Pendekar Mata Keranjang Karya Kho Ping Hoo di http://ceritasilat-novel.blogspot.com by Saiful Bahri Situbondo

   
"Engkau, tukang kebunku yang setia, engkau selama ini menemaniku, engkau kehilangan nyawa karena aku, sekarang tiba saatnya engkau menjemputku. Bawalah aku ke sana."

   Dan wanita itu lalu menggigit sebuah di antara gigi tengkorak itu, minum anggur dari dalamnya dan ia pun terkulai di atas meja. Tengkorak itu terlepas dan jatuh bergulingan di atas lantai, seperti hidup, sampai berhenti di dekat kaki Mulana.

   "Yasmina.!"

   Mulana menendang tengkorak itu dan meloncat ke dekat isterinya. Dia mengangkat muka isterinya, mungkin sudah lama dipersiapkan wanita itu menyimpan racun di bawah sepotong gigi tengkorak yang tadi digigitnya, dan minum racun itu bersama anggur!

   "Yasmina.!"

   Mulana mengguncang-guncang isterinya, didukungnya, dipondongnya dan dia pun menangis sambil kebingungan. Melihat ini, Bi Liang bangkit dan memandang kepada Pek Han Siong. Alisnya berkerut dan gadis ini merasa betapa batinnya terguncang hebat oleh peristiwa yang terjadi antara suami isteri aneh itu.

   "Mari kita pergi, aku menjadi muak dan mual!"

   Katanya. Pek Han Siong sendiri juga terguncang hebat perasaanya. Apalagi yang terjadi antara Mulana dan Yasmina itu terlalu hebat, sampai wajahnya menjadi berubah agak pucat. Ngeri dia membayangkan malapetaka dan kesengsaraan yang menimpa sepasang suami isteri yang seperti mereka itu. Kaya raya, bangsawan tinggi, keduanya tampan dan cantik!

   "Mari!"

   Katanya dan keduanya lalu meninggalkan ruangan itu tanpa pamit lagi karena tuan rumah tidak mungkin dapat diajak bicara.

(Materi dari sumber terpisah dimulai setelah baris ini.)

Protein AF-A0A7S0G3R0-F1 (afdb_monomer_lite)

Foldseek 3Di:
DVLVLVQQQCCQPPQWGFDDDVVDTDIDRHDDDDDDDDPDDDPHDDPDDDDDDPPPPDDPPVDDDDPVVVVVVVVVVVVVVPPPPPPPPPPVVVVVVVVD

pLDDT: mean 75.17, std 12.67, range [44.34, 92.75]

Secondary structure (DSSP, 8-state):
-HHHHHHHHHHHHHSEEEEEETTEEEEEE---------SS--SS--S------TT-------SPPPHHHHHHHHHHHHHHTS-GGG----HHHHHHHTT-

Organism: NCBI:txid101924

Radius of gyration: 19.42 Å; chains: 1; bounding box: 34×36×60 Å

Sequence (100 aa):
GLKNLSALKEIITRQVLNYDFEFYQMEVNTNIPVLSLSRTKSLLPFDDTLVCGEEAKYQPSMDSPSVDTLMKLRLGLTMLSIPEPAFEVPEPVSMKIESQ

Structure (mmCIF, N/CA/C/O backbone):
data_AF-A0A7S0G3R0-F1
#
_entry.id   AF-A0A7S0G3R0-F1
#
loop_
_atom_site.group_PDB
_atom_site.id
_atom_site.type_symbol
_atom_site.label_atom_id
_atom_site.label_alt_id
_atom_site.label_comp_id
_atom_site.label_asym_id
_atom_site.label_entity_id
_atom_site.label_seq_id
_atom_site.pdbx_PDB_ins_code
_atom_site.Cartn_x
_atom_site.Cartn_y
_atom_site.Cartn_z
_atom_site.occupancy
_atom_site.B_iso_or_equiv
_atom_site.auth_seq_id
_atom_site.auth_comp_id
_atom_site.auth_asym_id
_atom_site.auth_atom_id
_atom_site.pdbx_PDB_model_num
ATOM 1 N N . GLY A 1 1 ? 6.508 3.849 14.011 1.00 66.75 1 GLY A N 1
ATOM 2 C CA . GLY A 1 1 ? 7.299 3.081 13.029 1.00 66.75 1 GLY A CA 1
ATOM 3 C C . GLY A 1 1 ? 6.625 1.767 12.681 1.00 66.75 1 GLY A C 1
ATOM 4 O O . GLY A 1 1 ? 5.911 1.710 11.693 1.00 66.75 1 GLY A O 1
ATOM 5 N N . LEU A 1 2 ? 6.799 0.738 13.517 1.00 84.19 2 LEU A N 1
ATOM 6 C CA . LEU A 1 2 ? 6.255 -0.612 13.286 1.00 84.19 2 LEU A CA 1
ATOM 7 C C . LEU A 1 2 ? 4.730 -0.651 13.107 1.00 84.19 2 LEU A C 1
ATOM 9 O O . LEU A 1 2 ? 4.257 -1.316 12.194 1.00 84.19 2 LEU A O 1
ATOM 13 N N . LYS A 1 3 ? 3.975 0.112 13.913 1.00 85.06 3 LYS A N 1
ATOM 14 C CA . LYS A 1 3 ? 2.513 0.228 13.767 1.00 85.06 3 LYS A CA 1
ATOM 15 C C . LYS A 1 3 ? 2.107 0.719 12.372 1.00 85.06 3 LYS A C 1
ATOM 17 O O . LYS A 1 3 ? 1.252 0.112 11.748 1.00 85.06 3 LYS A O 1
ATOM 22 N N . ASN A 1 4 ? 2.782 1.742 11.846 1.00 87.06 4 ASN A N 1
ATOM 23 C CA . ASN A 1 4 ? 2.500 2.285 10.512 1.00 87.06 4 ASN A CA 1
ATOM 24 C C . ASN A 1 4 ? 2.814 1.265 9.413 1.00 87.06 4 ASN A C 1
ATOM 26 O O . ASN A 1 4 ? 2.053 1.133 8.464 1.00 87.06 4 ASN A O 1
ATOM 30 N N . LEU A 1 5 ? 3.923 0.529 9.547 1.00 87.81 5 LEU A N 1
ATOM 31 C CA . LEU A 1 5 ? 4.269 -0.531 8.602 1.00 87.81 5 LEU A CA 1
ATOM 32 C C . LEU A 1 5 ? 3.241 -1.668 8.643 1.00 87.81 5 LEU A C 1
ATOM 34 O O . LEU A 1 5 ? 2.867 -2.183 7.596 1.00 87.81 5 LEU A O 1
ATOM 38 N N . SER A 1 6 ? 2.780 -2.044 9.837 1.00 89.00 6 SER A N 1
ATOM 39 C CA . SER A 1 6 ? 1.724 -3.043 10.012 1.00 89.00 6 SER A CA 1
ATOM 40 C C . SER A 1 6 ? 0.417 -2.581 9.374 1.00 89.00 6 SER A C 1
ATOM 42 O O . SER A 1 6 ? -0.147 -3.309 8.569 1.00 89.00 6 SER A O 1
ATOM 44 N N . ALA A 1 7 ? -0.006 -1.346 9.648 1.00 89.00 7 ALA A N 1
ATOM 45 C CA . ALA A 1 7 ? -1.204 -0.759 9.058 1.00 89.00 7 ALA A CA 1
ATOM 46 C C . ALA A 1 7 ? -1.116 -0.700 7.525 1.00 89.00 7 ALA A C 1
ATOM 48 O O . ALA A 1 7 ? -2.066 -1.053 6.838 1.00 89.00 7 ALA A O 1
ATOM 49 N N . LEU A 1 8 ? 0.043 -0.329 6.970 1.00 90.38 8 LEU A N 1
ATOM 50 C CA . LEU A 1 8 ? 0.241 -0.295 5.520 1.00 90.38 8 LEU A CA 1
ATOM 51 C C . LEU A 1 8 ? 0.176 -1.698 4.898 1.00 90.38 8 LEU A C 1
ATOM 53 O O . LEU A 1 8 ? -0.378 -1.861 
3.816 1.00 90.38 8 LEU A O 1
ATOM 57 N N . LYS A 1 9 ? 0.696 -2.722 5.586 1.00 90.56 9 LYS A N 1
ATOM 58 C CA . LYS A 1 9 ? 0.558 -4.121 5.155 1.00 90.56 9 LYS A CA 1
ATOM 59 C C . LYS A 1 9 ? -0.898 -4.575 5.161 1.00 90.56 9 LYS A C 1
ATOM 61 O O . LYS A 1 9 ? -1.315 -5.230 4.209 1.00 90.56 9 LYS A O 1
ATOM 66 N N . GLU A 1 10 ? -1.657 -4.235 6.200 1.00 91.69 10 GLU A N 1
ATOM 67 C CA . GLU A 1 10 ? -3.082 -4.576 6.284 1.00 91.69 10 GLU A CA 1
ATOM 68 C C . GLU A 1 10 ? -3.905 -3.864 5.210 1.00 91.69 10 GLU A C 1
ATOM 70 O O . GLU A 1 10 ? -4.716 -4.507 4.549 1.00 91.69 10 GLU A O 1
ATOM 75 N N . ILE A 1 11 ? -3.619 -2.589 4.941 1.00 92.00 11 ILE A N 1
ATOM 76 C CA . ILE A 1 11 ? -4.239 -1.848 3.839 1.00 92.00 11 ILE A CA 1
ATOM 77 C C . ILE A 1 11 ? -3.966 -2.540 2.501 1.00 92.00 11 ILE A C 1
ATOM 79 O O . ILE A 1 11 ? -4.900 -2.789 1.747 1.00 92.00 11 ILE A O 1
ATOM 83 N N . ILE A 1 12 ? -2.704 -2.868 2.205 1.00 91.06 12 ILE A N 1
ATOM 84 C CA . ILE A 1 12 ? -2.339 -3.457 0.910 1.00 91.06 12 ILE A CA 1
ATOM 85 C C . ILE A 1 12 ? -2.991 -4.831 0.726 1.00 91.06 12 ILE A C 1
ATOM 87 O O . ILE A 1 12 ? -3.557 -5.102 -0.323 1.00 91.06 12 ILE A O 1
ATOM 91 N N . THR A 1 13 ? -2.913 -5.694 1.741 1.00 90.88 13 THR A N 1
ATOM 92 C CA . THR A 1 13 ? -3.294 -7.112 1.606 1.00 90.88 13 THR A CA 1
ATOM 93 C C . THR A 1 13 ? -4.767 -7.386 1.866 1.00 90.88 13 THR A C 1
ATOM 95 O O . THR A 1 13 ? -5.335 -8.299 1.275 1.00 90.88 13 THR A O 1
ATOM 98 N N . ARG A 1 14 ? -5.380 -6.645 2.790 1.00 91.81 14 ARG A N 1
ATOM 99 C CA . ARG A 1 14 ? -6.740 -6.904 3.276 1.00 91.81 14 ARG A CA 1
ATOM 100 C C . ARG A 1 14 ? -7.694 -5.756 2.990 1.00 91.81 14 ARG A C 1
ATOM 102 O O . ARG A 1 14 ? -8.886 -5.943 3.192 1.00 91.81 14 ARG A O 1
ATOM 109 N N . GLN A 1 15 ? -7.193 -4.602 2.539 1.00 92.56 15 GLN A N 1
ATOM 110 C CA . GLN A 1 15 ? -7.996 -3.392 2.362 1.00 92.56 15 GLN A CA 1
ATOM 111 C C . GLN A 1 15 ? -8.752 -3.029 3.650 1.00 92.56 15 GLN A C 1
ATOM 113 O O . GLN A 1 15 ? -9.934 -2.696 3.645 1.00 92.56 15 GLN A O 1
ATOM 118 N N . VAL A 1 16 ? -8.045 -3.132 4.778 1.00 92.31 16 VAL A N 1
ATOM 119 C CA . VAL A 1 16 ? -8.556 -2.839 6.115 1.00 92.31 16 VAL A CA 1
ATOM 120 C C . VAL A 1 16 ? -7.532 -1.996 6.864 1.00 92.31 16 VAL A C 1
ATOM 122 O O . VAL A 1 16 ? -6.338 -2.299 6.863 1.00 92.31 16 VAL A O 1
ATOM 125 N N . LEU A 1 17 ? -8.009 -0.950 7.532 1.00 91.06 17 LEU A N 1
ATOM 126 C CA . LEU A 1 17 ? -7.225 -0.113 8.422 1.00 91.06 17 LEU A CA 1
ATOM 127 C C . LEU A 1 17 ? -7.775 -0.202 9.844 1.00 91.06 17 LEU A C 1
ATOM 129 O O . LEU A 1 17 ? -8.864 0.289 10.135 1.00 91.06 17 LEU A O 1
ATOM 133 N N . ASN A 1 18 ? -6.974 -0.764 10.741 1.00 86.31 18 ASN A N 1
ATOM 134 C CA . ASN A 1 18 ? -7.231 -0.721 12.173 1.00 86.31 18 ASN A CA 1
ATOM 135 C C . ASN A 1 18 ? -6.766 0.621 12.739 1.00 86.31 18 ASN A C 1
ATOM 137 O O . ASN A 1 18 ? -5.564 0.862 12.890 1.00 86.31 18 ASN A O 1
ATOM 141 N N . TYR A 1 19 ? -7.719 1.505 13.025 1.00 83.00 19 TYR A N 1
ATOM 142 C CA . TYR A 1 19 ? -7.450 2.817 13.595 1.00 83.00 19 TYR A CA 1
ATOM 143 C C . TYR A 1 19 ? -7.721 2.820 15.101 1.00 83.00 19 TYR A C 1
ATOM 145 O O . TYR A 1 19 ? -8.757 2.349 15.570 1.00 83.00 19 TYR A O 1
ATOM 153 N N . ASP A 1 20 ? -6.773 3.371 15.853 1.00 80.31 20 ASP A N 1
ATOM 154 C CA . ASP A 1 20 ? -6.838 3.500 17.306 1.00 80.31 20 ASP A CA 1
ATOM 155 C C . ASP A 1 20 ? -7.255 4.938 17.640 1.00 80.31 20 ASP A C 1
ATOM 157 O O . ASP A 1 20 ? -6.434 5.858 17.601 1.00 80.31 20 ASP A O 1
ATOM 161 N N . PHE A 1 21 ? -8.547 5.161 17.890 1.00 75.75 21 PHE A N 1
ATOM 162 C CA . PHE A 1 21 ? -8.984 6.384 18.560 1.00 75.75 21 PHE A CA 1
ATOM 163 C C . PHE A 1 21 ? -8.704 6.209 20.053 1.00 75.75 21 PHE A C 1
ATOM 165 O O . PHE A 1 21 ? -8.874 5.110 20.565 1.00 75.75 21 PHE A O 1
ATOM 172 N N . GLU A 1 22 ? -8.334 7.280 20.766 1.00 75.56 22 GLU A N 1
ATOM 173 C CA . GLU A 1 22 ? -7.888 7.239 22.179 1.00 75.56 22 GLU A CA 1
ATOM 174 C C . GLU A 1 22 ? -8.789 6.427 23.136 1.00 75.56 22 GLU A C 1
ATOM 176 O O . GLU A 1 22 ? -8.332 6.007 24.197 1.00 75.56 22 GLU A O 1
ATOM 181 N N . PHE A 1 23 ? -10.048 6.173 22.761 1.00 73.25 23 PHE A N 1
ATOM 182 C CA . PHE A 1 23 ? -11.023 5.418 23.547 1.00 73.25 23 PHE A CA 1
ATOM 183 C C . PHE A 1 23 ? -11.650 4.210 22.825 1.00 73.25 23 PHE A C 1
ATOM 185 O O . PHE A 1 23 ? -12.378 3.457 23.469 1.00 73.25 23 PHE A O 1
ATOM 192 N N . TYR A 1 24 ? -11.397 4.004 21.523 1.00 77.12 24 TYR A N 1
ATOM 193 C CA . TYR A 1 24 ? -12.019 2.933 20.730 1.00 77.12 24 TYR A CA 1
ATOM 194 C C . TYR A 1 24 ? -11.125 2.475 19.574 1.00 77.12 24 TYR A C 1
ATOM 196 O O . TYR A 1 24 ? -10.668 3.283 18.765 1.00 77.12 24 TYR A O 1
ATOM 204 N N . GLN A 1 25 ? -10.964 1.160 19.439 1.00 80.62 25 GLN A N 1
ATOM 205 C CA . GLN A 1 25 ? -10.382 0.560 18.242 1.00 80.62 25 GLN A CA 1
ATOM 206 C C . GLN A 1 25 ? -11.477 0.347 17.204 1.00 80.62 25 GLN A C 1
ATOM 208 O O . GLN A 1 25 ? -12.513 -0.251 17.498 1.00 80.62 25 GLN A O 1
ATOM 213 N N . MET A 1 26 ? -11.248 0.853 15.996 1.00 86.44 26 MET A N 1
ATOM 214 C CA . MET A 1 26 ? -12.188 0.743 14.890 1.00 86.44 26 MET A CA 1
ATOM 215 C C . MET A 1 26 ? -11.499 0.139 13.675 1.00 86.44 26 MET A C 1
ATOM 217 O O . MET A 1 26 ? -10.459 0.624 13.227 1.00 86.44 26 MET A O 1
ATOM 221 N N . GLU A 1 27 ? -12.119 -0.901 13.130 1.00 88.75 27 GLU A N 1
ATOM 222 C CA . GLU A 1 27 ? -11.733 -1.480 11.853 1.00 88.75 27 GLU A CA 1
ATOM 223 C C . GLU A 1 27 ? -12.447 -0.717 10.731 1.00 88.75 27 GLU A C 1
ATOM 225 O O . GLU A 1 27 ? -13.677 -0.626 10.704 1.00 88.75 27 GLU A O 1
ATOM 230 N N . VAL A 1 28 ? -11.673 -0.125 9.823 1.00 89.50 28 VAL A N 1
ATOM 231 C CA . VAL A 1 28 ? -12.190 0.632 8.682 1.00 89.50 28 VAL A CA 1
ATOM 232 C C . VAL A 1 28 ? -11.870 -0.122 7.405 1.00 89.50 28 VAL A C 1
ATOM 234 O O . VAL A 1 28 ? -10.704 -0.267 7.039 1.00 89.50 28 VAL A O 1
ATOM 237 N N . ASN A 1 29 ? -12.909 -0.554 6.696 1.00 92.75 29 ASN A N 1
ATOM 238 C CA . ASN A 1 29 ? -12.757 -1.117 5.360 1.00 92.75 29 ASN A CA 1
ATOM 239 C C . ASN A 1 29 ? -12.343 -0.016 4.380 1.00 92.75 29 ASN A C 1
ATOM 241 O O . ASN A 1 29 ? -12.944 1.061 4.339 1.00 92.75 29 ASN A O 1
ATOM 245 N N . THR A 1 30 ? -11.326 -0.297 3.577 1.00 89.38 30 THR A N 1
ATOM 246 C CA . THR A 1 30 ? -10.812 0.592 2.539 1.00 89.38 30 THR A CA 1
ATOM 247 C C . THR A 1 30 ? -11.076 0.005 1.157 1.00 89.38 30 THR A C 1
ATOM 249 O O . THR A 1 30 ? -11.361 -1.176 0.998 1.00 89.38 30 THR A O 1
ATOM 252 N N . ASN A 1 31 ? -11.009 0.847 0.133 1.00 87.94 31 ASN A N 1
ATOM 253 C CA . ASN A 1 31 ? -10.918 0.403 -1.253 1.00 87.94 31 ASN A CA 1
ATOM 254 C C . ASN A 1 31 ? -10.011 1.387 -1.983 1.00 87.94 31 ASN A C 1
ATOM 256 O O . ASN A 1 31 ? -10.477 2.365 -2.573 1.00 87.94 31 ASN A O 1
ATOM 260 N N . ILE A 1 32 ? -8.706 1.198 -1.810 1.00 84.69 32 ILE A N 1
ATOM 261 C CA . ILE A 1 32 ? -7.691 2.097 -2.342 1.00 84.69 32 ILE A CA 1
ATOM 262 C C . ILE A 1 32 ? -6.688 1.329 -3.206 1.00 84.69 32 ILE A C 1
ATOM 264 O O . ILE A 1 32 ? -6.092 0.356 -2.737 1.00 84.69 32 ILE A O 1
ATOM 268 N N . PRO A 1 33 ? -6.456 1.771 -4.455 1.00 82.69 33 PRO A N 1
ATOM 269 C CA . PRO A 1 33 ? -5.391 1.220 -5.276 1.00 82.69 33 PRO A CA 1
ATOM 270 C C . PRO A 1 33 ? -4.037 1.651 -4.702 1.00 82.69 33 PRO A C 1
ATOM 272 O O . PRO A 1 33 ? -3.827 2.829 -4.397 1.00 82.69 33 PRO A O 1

   Dia sudah menjadi seperti gila, memondong mayat isterinya itu ke sana-sini, sambil menangis dan menciumi muka yang kebiruan itu. Pelayan yang berada di situ seperti berubah menjadi patung, terbelalak pucat tidak ada yang berani bergerak. Bahkan ketika Bi Lian dan Han Siong pergi meninggalkan perkampungan itu, tidak seorang pun penjaga mencoba untuk menghalangi mereka. Ketika dua orang muda itu tiba diluar perkampungan, tiba-tiba nampak api besar bernyala di belakang mereka dan sayup-sayup terdengarlah tangis-tangis dan teriakan Mulana memanggil-manggil nama isterinya. Agaknya Mulana telah menjadi gila dan telah membakar istananya sendiri! Pria itu sesungguhnya amat mencinta isterinya akan tetapi dibikin gila oleh cemburu!

   "Kasihan.!"

   Pek Han Siong yang berhenti dan memandang ke belakang mengeluh.

   "Siapa yang kasihan?"

   Barulah Han Siong teringat bahwa Bi Lian berada di situ dan tadi suara hatinya dikeluarkan melalui mulut.

   "Kedua-duanya."

   Jawab Han Siong. Mereka melanjutkan perjalanan, berjalan perlahan menuruni bukit itu.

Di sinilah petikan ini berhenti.